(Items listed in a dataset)
....
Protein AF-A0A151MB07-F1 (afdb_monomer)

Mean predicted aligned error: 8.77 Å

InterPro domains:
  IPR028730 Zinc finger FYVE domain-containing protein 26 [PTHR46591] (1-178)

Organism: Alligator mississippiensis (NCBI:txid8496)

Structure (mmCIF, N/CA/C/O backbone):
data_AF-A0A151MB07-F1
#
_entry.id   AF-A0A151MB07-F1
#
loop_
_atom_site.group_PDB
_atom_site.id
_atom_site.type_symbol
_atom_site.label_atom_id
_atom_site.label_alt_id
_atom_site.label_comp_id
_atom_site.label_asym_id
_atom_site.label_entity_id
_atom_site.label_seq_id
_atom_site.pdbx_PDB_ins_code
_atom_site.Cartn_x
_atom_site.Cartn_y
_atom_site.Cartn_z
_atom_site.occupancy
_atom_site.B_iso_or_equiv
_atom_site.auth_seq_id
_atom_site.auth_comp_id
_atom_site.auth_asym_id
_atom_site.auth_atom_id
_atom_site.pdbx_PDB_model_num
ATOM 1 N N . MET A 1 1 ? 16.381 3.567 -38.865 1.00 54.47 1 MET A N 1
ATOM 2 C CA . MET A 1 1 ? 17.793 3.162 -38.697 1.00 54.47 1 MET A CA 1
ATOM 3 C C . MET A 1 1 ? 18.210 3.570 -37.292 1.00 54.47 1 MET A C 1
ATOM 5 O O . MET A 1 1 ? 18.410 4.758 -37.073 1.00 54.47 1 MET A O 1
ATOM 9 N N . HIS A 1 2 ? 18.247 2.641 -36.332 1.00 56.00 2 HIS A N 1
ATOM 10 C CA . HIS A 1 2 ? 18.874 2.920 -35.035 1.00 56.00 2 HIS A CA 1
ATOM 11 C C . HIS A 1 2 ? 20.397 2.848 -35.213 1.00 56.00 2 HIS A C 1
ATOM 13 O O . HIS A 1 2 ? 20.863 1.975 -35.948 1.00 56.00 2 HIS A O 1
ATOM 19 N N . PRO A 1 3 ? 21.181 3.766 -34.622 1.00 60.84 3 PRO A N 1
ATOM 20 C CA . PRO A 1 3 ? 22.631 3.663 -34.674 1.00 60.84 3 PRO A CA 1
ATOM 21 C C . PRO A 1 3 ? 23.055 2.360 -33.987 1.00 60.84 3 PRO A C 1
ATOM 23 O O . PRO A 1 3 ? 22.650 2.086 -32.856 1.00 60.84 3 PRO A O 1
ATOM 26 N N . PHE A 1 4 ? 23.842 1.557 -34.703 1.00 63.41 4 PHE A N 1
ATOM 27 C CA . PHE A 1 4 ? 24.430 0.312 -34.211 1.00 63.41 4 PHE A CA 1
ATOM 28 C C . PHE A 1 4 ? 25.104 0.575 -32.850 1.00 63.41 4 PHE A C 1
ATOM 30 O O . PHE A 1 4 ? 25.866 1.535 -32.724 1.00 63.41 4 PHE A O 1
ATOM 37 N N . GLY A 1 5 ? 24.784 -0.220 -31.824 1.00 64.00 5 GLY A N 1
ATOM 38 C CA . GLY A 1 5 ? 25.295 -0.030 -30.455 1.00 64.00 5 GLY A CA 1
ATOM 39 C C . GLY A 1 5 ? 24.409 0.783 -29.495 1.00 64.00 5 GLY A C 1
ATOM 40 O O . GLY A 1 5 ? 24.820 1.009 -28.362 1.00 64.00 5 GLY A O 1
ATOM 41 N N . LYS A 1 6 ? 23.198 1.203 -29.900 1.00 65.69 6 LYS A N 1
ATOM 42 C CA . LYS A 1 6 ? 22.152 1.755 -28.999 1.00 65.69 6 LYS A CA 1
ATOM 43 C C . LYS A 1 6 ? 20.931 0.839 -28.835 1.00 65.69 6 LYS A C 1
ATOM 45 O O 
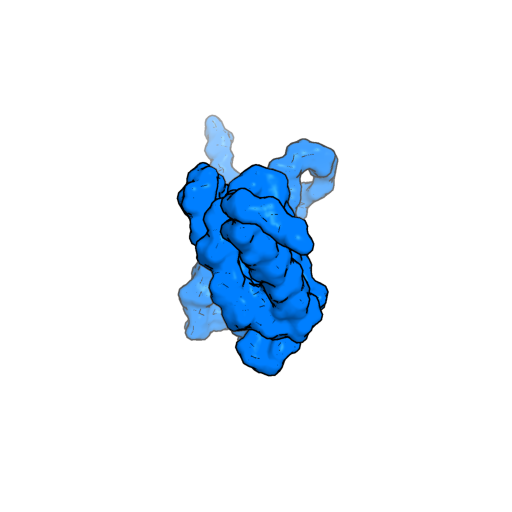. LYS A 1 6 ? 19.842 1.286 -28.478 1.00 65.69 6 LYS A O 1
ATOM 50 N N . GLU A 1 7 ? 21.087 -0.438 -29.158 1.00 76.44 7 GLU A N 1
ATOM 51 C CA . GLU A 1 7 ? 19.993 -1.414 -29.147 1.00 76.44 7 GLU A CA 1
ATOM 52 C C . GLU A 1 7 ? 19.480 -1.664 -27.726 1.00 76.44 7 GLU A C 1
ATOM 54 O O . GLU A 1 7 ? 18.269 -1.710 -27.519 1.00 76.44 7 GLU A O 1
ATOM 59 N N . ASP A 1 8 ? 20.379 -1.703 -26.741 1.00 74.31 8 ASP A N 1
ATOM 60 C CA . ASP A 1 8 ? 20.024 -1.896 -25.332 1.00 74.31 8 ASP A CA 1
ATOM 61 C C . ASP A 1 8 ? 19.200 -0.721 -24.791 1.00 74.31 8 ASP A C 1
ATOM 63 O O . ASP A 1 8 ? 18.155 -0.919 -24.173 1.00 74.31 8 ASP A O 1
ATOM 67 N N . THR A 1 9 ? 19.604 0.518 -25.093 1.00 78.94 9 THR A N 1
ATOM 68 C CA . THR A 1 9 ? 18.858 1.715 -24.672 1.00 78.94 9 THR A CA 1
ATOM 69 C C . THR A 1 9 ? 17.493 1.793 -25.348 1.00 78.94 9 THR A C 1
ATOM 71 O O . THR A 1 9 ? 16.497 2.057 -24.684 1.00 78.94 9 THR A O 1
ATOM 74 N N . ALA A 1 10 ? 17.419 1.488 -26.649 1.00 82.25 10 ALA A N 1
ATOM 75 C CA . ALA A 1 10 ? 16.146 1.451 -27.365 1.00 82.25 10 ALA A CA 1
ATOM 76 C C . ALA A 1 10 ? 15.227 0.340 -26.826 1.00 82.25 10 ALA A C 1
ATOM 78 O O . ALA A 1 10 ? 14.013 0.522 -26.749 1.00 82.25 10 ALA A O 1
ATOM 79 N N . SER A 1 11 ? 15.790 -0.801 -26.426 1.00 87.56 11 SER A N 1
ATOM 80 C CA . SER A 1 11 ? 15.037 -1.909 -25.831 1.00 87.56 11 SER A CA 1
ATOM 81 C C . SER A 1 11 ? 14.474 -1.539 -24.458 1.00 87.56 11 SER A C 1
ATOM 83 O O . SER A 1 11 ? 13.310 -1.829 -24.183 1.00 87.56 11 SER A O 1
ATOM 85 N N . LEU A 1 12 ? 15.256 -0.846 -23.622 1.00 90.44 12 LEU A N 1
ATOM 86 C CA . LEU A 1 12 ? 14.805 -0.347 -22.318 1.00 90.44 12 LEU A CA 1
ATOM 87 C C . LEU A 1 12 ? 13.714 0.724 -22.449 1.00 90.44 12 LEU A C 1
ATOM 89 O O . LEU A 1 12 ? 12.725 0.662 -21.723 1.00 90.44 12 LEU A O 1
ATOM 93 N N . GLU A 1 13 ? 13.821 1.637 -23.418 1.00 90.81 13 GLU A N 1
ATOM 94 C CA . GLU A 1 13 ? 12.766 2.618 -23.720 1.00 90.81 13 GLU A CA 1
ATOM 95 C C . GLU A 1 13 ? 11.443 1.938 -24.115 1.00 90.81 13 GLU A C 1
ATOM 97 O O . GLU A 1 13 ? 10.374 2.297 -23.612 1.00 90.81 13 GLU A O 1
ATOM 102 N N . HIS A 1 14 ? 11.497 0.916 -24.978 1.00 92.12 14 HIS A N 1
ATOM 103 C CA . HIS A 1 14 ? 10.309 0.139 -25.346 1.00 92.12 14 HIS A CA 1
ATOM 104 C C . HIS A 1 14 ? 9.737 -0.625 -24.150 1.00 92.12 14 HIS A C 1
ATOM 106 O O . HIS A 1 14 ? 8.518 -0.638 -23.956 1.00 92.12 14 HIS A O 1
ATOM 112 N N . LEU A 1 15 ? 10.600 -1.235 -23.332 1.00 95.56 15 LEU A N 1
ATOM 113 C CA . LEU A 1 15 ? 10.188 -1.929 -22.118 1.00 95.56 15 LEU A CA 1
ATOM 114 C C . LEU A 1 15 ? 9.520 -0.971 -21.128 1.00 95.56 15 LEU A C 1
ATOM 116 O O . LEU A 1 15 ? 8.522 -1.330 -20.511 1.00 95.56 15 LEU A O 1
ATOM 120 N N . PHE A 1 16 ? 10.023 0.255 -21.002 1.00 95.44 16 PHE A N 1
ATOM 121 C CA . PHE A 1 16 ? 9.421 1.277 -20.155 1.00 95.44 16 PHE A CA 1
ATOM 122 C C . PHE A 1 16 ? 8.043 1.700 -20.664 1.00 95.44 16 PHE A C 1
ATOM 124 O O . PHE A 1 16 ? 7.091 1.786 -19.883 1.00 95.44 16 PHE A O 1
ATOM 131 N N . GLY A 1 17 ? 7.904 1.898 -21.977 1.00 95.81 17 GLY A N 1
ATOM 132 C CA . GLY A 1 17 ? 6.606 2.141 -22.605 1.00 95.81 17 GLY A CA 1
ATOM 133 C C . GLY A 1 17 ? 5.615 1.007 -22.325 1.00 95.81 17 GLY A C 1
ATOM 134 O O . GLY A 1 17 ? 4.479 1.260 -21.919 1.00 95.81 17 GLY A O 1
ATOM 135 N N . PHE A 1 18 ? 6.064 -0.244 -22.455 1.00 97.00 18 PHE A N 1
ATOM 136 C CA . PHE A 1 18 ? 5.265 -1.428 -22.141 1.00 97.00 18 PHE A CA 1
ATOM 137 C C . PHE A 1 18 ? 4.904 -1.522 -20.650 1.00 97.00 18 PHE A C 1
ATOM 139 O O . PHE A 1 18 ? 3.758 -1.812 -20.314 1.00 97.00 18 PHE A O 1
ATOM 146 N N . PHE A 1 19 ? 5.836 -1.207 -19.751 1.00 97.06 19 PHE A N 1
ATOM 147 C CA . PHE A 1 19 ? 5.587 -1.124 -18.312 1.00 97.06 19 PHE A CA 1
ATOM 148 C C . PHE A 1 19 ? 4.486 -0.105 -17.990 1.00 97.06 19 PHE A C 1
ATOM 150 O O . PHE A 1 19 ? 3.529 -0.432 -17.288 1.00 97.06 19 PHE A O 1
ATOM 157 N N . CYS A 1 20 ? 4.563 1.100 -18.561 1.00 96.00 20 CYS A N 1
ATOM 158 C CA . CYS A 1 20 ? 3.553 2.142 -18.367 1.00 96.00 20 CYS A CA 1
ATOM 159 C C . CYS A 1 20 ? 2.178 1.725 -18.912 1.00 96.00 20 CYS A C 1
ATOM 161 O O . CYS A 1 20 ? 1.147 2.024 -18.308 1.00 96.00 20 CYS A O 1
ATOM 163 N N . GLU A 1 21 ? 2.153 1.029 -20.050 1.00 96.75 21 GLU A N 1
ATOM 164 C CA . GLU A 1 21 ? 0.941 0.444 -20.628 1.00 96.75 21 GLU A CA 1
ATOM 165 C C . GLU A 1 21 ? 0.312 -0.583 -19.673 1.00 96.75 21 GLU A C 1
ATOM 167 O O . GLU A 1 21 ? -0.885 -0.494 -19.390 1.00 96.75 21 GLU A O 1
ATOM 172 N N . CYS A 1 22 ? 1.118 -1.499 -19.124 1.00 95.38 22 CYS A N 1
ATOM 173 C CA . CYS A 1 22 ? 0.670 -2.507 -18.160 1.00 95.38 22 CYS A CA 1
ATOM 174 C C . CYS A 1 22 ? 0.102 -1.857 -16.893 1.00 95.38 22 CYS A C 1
....
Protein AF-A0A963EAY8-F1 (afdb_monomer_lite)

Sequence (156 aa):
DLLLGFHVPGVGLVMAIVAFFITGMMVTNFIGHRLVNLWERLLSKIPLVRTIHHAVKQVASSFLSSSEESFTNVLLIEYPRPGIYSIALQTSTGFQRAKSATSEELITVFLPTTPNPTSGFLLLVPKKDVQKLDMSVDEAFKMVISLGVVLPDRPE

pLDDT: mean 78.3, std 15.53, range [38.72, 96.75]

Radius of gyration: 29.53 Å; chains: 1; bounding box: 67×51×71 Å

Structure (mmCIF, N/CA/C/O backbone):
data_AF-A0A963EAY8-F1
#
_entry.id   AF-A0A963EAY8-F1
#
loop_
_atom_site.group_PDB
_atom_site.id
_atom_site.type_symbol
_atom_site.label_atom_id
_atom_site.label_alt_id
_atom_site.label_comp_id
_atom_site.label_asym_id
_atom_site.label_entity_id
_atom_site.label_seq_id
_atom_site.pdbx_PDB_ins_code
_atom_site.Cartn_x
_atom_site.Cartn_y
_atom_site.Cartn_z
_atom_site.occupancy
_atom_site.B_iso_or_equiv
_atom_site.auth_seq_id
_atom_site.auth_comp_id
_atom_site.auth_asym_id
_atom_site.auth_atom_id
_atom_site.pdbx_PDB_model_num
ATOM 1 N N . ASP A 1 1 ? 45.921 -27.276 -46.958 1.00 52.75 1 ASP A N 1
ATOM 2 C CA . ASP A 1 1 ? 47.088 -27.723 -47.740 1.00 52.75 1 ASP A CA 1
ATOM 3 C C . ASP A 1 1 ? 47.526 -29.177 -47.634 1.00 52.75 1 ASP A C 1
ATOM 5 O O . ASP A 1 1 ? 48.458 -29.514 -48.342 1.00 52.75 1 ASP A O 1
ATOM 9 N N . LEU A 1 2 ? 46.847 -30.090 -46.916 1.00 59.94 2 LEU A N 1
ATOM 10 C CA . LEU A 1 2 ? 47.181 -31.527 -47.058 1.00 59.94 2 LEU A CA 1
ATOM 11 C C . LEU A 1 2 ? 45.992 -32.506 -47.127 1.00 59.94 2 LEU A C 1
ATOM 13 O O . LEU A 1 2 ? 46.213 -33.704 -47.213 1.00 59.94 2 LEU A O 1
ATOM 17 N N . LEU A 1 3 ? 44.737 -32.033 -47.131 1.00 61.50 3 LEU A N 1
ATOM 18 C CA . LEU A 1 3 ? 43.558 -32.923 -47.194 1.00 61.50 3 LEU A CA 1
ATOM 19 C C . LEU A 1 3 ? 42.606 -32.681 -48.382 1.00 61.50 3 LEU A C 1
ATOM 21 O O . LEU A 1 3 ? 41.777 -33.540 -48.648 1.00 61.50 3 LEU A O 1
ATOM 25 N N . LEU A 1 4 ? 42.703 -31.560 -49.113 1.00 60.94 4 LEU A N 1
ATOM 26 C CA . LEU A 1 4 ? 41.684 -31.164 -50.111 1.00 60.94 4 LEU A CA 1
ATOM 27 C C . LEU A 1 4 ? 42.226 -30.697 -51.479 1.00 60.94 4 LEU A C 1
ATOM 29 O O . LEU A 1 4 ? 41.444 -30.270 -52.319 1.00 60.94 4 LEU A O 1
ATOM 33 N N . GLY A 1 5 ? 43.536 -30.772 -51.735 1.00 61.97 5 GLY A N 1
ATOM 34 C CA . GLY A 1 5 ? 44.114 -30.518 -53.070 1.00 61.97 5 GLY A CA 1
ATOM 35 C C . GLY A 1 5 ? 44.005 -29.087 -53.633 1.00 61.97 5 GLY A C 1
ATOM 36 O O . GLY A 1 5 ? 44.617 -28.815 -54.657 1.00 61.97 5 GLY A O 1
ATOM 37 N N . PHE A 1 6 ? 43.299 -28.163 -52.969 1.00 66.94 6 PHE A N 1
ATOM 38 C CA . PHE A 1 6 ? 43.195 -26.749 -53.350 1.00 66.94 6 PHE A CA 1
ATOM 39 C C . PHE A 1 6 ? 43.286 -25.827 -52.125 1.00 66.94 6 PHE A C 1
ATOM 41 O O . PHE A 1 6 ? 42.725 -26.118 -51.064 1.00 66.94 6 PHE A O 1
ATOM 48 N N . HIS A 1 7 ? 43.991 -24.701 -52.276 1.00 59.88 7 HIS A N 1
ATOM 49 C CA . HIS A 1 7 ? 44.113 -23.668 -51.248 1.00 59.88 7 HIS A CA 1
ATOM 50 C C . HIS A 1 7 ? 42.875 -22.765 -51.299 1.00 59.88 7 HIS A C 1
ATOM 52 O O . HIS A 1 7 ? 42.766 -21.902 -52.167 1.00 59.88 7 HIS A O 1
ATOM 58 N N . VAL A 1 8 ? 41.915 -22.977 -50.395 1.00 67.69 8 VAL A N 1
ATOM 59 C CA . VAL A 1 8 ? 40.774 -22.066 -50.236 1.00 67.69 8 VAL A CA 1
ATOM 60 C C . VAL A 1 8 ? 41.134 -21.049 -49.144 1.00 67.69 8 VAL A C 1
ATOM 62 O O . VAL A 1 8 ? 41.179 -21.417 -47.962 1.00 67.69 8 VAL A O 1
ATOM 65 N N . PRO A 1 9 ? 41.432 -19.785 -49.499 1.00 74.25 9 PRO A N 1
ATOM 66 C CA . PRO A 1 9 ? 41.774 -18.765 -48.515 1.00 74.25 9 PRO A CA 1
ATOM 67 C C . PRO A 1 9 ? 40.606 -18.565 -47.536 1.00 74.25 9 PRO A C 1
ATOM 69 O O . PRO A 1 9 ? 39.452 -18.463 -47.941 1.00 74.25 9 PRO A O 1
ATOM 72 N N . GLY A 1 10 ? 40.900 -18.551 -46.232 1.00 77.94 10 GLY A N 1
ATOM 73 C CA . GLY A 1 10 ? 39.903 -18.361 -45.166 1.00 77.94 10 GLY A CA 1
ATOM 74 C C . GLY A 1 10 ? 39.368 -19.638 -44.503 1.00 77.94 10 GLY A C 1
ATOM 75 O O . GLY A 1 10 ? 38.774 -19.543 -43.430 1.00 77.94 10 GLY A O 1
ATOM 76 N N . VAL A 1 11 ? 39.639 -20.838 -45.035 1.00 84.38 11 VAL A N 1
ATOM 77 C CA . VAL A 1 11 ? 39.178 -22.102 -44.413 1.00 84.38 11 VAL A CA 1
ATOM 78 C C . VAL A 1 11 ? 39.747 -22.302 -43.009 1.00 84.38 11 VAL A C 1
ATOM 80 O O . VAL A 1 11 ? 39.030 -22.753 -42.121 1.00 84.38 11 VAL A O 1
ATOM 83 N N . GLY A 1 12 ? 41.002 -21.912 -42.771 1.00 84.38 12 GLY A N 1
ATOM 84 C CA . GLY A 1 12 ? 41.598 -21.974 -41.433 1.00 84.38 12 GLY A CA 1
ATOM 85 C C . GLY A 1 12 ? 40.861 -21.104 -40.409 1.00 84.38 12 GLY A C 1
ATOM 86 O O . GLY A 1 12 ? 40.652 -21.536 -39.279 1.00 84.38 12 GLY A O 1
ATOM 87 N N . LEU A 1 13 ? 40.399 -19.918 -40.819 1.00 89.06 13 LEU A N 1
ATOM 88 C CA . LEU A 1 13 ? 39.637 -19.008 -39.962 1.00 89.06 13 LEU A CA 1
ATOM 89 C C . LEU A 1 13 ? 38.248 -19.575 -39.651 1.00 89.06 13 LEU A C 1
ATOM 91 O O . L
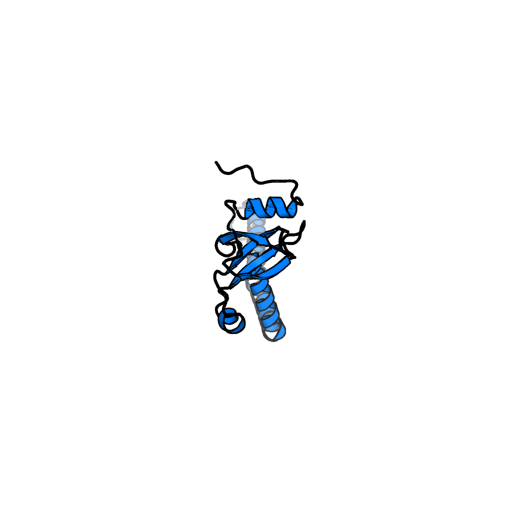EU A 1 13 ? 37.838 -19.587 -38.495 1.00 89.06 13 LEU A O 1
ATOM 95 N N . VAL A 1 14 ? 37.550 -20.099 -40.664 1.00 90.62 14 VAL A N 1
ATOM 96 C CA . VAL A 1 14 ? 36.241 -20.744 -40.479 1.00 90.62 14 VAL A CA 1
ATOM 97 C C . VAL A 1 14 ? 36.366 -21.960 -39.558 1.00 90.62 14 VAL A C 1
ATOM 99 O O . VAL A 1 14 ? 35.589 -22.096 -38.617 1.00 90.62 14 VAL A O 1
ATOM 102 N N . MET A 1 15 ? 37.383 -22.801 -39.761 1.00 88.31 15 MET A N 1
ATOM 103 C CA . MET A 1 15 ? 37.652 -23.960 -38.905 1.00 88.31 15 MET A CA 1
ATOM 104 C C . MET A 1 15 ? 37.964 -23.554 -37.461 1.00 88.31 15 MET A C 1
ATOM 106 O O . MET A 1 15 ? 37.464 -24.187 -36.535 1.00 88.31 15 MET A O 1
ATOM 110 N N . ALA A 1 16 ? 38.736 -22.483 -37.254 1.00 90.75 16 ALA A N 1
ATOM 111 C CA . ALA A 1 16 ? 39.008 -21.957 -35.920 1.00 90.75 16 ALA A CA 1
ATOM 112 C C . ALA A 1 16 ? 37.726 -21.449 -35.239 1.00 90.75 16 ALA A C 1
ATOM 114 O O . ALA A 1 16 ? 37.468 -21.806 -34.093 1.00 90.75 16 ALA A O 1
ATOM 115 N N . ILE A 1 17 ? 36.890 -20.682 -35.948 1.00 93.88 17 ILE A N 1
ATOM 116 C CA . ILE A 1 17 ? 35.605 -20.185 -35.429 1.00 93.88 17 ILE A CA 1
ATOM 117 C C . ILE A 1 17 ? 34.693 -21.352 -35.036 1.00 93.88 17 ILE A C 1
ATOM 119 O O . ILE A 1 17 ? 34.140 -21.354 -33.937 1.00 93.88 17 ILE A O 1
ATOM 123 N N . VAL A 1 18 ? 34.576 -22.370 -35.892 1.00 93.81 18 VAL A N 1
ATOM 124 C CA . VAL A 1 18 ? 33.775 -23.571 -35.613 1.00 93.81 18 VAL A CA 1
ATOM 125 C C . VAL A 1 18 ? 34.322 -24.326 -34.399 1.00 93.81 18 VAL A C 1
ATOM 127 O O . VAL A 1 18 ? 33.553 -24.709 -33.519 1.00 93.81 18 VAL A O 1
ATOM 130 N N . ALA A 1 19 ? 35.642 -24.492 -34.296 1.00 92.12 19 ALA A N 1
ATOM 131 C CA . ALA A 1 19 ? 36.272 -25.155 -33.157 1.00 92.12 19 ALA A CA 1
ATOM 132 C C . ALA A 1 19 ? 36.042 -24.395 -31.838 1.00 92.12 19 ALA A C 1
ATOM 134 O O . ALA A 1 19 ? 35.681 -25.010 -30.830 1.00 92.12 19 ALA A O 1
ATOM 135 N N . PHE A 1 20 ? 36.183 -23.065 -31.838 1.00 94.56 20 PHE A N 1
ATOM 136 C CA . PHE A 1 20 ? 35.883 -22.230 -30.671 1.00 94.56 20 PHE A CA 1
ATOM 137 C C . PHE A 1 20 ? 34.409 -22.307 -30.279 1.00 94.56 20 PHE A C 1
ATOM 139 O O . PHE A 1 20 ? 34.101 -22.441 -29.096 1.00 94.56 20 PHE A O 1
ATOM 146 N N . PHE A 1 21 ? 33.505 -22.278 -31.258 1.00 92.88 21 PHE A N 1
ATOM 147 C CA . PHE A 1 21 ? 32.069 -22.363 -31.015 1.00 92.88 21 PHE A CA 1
....
Give back the records above exactly, limited to the lines between the one holding "ATOM 75 C CA" and the one holding "ATOM 83 O O", inclusive.

ATOM 75 C CA . ALA A 1 10 ? 16.146 1.451 -27.365 1.00 82.25 10 ALA A CA 1
ATOM 76 C C . ALA A 1 10 ? 15.227 0.340 -26.826 1.00 82.25 10 ALA A C 1
ATOM 78 O O . ALA A 1 10 ? 14.013 0.522 -26.749 1.00 82.25 10 ALA A O 1
ATOM 79 N N . SER A 1 11 ? 15.790 -0.801 -26.426 1.00 87.56 11 SER A N 1
ATOM 80 C CA . SER A 1 11 ? 15.037 -1.909 -25.831 1.00 87.56 11 SER A CA 1
ATOM 81 C C . SER A 1 11 ? 14.474 -1.539 -24.458 1.00 87.56 11 SER A C 1
ATOM 83 O O . SER A 1 11 ? 13.310 -1.829 -24.183 1.00 87.56 11 SER A O 1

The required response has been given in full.